[YOUR GOAL]
The expected answer comprises all lines from the entries that contain the string "plant".

-- SOURCE DATA follows --

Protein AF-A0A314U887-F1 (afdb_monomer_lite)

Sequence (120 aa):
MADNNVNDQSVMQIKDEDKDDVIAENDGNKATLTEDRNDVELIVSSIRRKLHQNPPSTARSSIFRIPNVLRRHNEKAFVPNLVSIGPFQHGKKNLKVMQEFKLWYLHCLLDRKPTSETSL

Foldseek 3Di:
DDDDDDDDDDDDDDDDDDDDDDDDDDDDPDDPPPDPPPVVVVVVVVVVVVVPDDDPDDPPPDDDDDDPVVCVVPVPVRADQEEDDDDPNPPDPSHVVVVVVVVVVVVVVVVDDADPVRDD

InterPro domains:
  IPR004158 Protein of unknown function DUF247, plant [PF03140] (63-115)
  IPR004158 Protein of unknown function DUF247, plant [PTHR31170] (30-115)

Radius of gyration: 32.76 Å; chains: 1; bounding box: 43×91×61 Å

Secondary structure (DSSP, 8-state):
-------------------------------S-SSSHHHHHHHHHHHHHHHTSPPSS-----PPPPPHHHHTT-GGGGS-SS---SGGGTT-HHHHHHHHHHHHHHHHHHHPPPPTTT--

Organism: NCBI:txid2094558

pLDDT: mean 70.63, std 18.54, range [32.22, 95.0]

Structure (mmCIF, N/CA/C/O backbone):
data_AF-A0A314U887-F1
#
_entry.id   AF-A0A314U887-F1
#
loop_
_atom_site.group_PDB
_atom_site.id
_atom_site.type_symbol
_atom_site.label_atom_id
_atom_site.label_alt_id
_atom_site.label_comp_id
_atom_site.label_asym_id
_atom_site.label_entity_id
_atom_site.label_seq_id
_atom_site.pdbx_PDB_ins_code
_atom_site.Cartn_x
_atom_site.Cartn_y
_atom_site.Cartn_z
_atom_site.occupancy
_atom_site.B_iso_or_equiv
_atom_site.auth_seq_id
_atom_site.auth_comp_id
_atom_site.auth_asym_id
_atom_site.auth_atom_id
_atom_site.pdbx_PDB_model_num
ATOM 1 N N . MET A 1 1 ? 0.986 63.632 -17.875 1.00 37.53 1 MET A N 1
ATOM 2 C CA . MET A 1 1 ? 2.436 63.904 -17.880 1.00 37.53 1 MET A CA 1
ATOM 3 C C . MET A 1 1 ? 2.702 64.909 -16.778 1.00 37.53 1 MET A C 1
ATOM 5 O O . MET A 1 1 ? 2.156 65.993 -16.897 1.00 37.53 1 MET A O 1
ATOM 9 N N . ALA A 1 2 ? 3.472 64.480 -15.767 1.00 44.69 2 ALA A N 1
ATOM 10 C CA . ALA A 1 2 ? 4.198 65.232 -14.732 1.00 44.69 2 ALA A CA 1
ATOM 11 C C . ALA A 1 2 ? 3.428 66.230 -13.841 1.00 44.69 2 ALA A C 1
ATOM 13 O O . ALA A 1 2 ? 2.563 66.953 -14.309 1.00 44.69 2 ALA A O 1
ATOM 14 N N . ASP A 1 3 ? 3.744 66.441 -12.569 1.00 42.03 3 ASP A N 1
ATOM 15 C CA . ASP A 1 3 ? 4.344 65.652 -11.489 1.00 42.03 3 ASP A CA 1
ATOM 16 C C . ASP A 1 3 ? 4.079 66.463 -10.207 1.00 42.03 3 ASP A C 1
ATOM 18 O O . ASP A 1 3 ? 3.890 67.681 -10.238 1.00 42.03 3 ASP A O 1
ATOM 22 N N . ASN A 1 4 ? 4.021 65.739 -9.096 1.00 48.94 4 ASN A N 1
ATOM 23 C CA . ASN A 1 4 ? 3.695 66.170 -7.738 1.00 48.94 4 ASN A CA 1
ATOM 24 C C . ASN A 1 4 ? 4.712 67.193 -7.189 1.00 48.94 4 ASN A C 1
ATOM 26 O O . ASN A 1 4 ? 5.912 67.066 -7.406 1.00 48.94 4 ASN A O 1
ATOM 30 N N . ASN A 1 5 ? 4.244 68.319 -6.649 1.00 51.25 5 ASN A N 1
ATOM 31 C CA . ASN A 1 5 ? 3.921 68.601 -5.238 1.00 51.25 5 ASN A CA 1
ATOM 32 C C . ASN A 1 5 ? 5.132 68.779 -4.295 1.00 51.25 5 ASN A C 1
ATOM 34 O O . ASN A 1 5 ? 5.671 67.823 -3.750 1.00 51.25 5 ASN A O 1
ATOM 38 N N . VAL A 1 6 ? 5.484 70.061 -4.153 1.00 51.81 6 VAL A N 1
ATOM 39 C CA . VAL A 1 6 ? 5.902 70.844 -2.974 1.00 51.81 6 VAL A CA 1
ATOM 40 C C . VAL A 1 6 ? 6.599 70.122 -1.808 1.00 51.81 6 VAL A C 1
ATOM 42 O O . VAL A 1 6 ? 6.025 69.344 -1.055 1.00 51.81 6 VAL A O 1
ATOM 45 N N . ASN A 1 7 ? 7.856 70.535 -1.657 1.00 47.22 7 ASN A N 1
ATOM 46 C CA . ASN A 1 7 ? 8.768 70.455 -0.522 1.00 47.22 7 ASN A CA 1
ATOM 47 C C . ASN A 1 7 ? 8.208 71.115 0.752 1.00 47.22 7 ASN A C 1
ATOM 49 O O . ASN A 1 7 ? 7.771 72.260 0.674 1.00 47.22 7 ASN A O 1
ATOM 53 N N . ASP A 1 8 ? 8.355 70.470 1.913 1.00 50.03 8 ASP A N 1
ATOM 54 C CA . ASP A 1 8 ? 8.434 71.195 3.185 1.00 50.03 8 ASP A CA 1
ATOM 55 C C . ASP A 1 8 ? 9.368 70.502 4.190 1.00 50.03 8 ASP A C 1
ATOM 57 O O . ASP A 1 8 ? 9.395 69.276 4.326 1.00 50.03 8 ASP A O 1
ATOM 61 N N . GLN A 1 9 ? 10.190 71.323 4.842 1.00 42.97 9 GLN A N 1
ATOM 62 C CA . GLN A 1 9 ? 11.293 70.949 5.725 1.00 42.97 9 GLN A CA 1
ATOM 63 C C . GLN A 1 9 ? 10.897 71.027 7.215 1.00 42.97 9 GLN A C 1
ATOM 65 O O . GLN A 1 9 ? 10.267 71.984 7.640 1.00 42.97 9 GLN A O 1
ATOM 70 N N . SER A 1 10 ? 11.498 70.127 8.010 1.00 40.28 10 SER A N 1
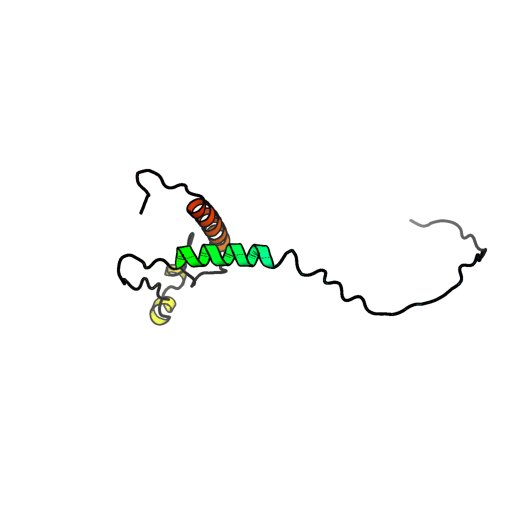
ATOM 71 C CA . SER A 1 10 ? 12.044 70.364 9.367 1.00 40.28 10 SER A CA 1
ATOM 72 C C . SER A 1 10 ? 11.133 70.293 10.615 1.00 40.28 10 SER A C 1
ATOM 74 O O . SER A 1 10 ? 10.171 71.035 10.759 1.00 40.28 10 SER A O 1
ATOM 76 N N . VAL A 1 11 ? 11.532 69.450 11.585 1.00 42.44 11 VAL A N 1
ATOM 77 C CA . VAL A 1 11 ? 12.057 69.788 12.941 1.00 42.44 11 VAL A CA 1
ATOM 78 C C . VAL A 1 11 ? 11.764 68.635 13.926 1.00 42.44 11 VAL A C 1
ATOM 80 O O . VAL A 1 11 ? 10.624 68.225 14.113 1.00 42.44 11 VAL A O 1
ATOM 83 N N . MET A 1 12 ? 12.818 68.138 14.587 1.00 32.22 12 MET A N 1
ATOM 84 C CA . MET A 1 12 ? 12.779 67.157 15.683 1.00 32.22 12 MET A CA 1
ATOM 85 C C . MET A 1 12 ? 12.255 67.759 16.997 1.00 32.22 12 MET A C 1
ATOM 87 O O . MET A 1 12 ? 12.664 68.858 17.368 1.00 32.22 12 MET A O 1
ATOM 91 N N . GLN A 1 13 ? 11.475 66.989 17.765 1.00 37.44 13 GLN A N 1
ATOM 92 C CA . GLN A 1 13 ? 11.326 67.176 19.215 1.00 37.44 13 GLN A CA 1
ATOM 93 C C . GLN A 1 13 ? 11.421 65.822 19.936 1.00 37.44 13 GLN A C 1
ATOM 95 O O . GLN A 1 13 ? 10.663 64.899 19.647 1.00 37.44 13 GLN A O 1
ATOM 100 N N . ILE A 1 14 ? 12.386 65.732 20.855 1.00 39.78 14 ILE A N 1
ATOM 101 C CA . ILE A 1 14 ? 12.662 64.617 21.770 1.00 39.78 14 ILE A CA 1
ATOM 102 C C . ILE A 1 14 ? 11.915 64.886 23.085 1.00 39.78 14 ILE A C 1
ATOM 104 O O . ILE A 1 14 ? 11.898 66.026 23.554 1.00 39.78 14 ILE A O 1
ATOM 108 N N . LYS A 1 15 ? 11.336 63.845 23.692 1.00 46.69 15 LYS A N 1
ATOM 109 C CA . LYS A 1 15 ? 11.002 63.805 25.122 1.00 46.69 15 LYS A CA 1
ATOM 110 C C . LYS A 1 15 ? 11.423 62.449 25.686 1.00 46.69 15 LYS A C 1
ATOM 112 O O . LYS A 1 15 ? 10.880 61.427 25.274 1.00 46.69 15 LYS A O 1
ATOM 117 N N . ASP A 1 16 ? 12.383 62.496 26.599 1.00 40.88 16 ASP A N 1
ATOM 118 C CA . ASP A 1 16 ? 12.845 61.402 27.449 1.00 40.88 16 ASP A CA 1
ATOM 119 C C . ASP A 1 16 ? 11.992 61.374 28.728 1.00 40.88 16 ASP A C 1
ATOM 121 O O . ASP A 1 16 ? 11.787 62.430 29.323 1.00 40.88 16 ASP A O 1
ATOM 125 N N . GLU A 1 17 ? 11.514 60.201 29.158 1.00 49.59 17 GLU A N 1
ATOM 126 C CA . GLU A 1 17 ? 11.124 59.945 30.556 1.00 49.59 17 GLU A CA 1
ATOM 127 C C . GLU A 1 17 ? 11.497 58.502 30.956 1.00 49.59 17 GLU A C 1
ATOM 129 O O . GLU A 1 17 ? 11.253 57.540 30.222 1.00 49.59 17 GLU A O 1
ATOM 134 N N . ASP A 1 18 ? 12.124 58.406 32.128 1.00 44.38 18 ASP A N 1
ATOM 135 C CA . ASP A 1 18 ? 12.954 57.329 32.675 1.00 44.38 18 ASP A CA 1
ATOM 136 C C . ASP A 1 18 ? 12.215 56.047 33.113 1.00 44.38 18 ASP A C 1
ATOM 138 O O . ASP A 1 18 ? 11.104 56.106 33.646 1.00 44.38 18 ASP A O 1
ATOM 142 N N . LYS A 1 19 ? 12.893 54.888 33.022 1.00 60.19 19 LYS A N 1
ATOM 143 C CA . LYS A 1 19 ? 12.671 53.722 33.905 1.00 60.19 19 LYS A CA 1
ATOM 144 C C . LYS A 1 19 ? 13.977 52.964 34.163 1.00 60.19 19 LYS A C 1
ATOM 146 O O . LYS A 1 19 ? 14.461 52.245 33.291 1.00 60.19 19 LYS A O 1
ATOM 151 N N . ASP A 1 20 ? 14.470 53.101 35.388 1.00 42.56 20 ASP A N 1
ATOM 152 C CA . ASP A 1 20 ? 15.637 52.410 35.930 1.00 42.56 20 ASP A CA 1
ATOM 153 C C . ASP A 1 20 ? 15.313 51.016 36.517 1.00 42.56 20 ASP A C 1
ATOM 155 O O . ASP A 1 20 ? 14.231 50.761 37.049 1.00 42.56 20 ASP A O 1
ATOM 159 N N . ASP A 1 21 ? 16.356 50.185 36.449 1.00 37.34 21 ASP A N 1
ATOM 160 C CA . ASP A 1 21 ? 16.835 49.158 37.386 1.00 37.34 21 ASP A CA 1
ATOM 161 C C . ASP A 1 21 ? 16.472 47.647 37.318 1.00 37.34 21 ASP A C 1
ATOM 163 O O . ASP A 1 21 ? 15.460 47.160 37.814 1.00 37.34 21 ASP A O 1
ATOM 167 N N . VAL A 1 22 ? 17.480 46.917 36.800 1.00 43.19 22 VAL A N 1
ATOM 168 C CA . VAL A 1 22 ? 18.255 45.786 37.380 1.00 43.19 22 VAL A CA 1
ATOM 169 C C . VAL A 1 22 ? 17.657 44.362 37.493 1.00 43.19 22 VAL A C 1
ATOM 171 O O . VAL A 1 22 ? 16.930 44.007 38.411 1.00 43.19 22 VAL A O 1
ATOM 174 N N . ILE A 1 23 ? 18.134 43.524 36.556 1.00 46.47 23 ILE A N 1
ATOM 175 C CA . ILE A 1 23 ? 18.772 42.181 36.634 1.00 46.47 23 ILE A CA 1
ATOM 176 C C . ILE A 1 23 ? 18.408 41.220 37.788 1.00 46.47 23 ILE A C 1
ATOM 178 O O . ILE A 1 23 ? 18.782 41.433 38.938 1.00 46.47 23 ILE A O 1
ATOM 182 N N . ALA A 1 24 ? 17.942 40.022 37.409 1.00 46.66 24 ALA A N 1
ATOM 183 C CA . ALA A 1 24 ? 18.378 38.761 38.019 1.00 46.66 24 ALA A CA 1
ATOM 184 C C . ALA A 1 24 ? 18.328 37.612 36.989 1.00 46.66 24 ALA A C 1
ATOM 186 O O . ALA A 1 24 ? 17.254 37.203 36.553 1.00 46.66 24 ALA A O 1
ATOM 187 N N . GLU A 1 25 ? 19.492 37.077 36.610 1.00 47.03 25 GLU A N 1
ATOM 188 C CA . GLU A 1 25 ? 19.597 35.723 36.060 1.00 47.03 25 GLU A CA 1
ATOM 189 C C . GLU A 1 25 ? 19.519 34.715 37.218 1.00 47.03 25 GLU A C 1
ATOM 191 O O . GLU A 1 25 ? 20.330 34.798 38.140 1.00 47.03 25 GLU A O 1
ATOM 196 N N . ASN A 1 26 ? 18.594 33.749 37.173 1.00 50.25 26 ASN A N 1
ATOM 197 C CA . ASN A 1 26 ? 18.967 32.329 37.197 1.00 50.25 26 ASN A CA 1
ATOM 198 C C . ASN A 1 26 ? 17.788 31.364 37.005 1.00 50.25 26 ASN A C 1
ATOM 200 O O . ASN A 1 26 ? 16.694 31.564 37.523 1.00 50.25 26 ASN A O 1
ATOM 204 N N . ASP A 1 27 ? 18.130 30.297 36.285 1.00 50.50 27 ASP A N 1
ATOM 205 C CA . ASP A 1 27 ? 17.651 28.914 36.331 1.00 50.50 27 ASP A CA 1
ATOM 206 C C . ASP A 1 27 ? 16.152 28.641 36.555 1.00 50.50 27 ASP A C 1
ATOM 208 O O . ASP A 1 27 ? 15.610 28.664 37.659 1.00 50.50 27 ASP A O 1
ATOM 212 N N . GLY A 1 28 ? 15.498 28.286 35.452 1.00 44.34 28 GLY A N 1
ATOM 213 C CA . GLY A 1 28 ? 14.115 27.839 35.401 1.00 44.34 28 GLY A CA 1
ATOM 214 C C . GLY A 1 28 ? 13.864 27.071 34.113 1.00 44.34 28 GLY A C 1
ATOM 215 O O . GLY A 1 28 ? 13.050 27.459 33.279 1.00 44.34 28 GLY A O 1
ATOM 216 N N . ASN A 1 29 ? 14.599 25.982 33.938 1.00 58.31 29 ASN A N 1
ATOM 217 C CA . ASN A 1 29 ? 14.257 24.855 33.075 1.00 58.31 29 ASN A CA 1
ATOM 218 C C . ASN A 1 29 ? 12.833 24.332 33.368 1.00 58.31 29 ASN A C 1
ATOM 220 O O . ASN A 1 29 ? 12.644 23.290 33.991 1.00 58.31 29 ASN A O 1
ATOM 224 N N . LYS A 1 30 ? 11.800 25.018 32.865 1.00 55.88 30 LYS A N 1
ATOM 225 C CA . LYS A 1 30 ? 10.427 24.506 32.873 1.00 55.88 30 LYS A CA 1
ATOM 226 C C . LYS A 1 30 ? 9.980 24.167 31.457 1.00 55.88 30 LYS A C 1
ATOM 228 O O . LYS A 1 30 ? 9.510 25.009 30.699 1.00 55.88 30 LYS A O 1
ATOM 233 N N . ALA A 1 31 ? 10.173 22.891 31.143 1.00 56.47 31 ALA A N 1
ATOM 234 C CA . ALA A 1 31 ? 9.710 22.178 29.966 1.00 56.47 31 ALA A CA 1
ATOM 235 C C . ALA A 1 31 ? 8.359 22.676 29.420 1.00 56.47 31 ALA A C 1
ATOM 237 O O . ALA A 1 31 ? 7.321 22.551 30.065 1.00 56.47 31 ALA A O 1
ATOM 238 N N . THR A 1 32 ? 8.370 23.136 28.175 1.00 54.09 32 THR A N 1
ATOM 239 C CA . THR A 1 32 ? 7.191 23.243 27.308 1.00 54.09 32 THR A CA 1
ATOM 240 C C . THR A 1 32 ? 7.326 22.238 26.163 1.00 54.09 32 THR A C 1
ATOM 242 O O . THR A 1 32 ? 7.389 22.616 25.002 1.00 54.09 32 THR A O 1
ATOM 245 N N . LEU A 1 33 ? 7.442 20.938 26.481 1.00 55.50 33 LEU A N 1
ATOM 246 C CA . LEU A 1 33 ? 7.534 19.851 25.483 1.00 55.50 33 LEU A CA 1
ATOM 247 C C . LEU A 1 33 ? 6.918 18.508 25.943 1.00 55.50 33 LEU A C 1
ATOM 249 O O . LEU A 1 33 ? 7.322 17.453 25.453 1.00 55.50 33 LEU A O 1
ATOM 253 N N . THR A 1 34 ? 5.980 18.490 26.895 1.00 54.78 34 THR A N 1
ATOM 254 C CA . THR A 1 34 ? 5.565 17.221 27.537 1.00 54.78 34 THR A CA 1
ATOM 255 C C . THR A 1 34 ? 4.111 16.796 27.355 1.00 54.78 34 THR A C 1
ATOM 257 O O . THR A 1 34 ? 3.827 15.633 27.618 1.00 54.78 34 THR A O 1
ATOM 260 N N . GLU A 1 35 ? 3.204 17.642 26.862 1.00 57.09 35 GLU A N 1
ATOM 261 C CA . GLU A 1 35 ? 1.781 17.252 26.772 1.00 5
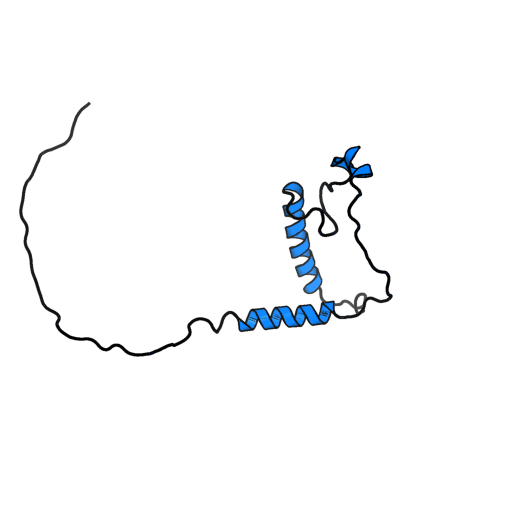7.09 35 GLU A CA 1
ATOM 262 C C . GLU A 1 35 ? 1.372 16.640 25.413 1.00 57.09 35 GLU A C 1
ATOM 264 O O . GLU A 1 35 ? 0.494 15.793 25.384 1.00 57.09 35 GLU A O 1
ATOM 269 N N . ASP A 1 36 ? 2.071 16.923 24.305 1.00 60.69 36 ASP A N 1
ATOM 270 C CA . ASP A 1 36 ? 1.718 16.417 22.953 1.00 60.69 36 ASP A CA 1
ATOM 271 C C . ASP A 1 36 ? 2.325 15.030 22.609 1.00 60.69 36 ASP A C 1
ATOM 273 O O . ASP A 1 36 ? 1.840 14.292 21.753 1.00 60.69 36 ASP A O 1
ATOM 277 N N . ARG A 1 37 ? 3.400 14.618 23.296 1.00 59.53 37 ARG A N 1
ATOM 278 C CA . ARG A 1 37 ? 4.152 13.389 22.958 1.00 59.53 37 ARG A CA 1
ATOM 279 C C . ARG A 1 37 ? 3.575 12.091 23.536 1.00 59.53 37 ARG A C 1
ATOM 281 O O . ARG A 1 37 ? 3.814 11.035 22.961 1.00 59.53 37 ARG A O 1
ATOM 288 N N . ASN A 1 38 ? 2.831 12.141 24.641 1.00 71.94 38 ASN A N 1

-- SOURCE DATA concluded --

[TASK ANSWER]
  IPR004158 Protein of unknown function DUF247, plant [PF03140] (63-115)
  IPR004158 Protein of unknown function DUF247, plant [PTHR31170] (30-115)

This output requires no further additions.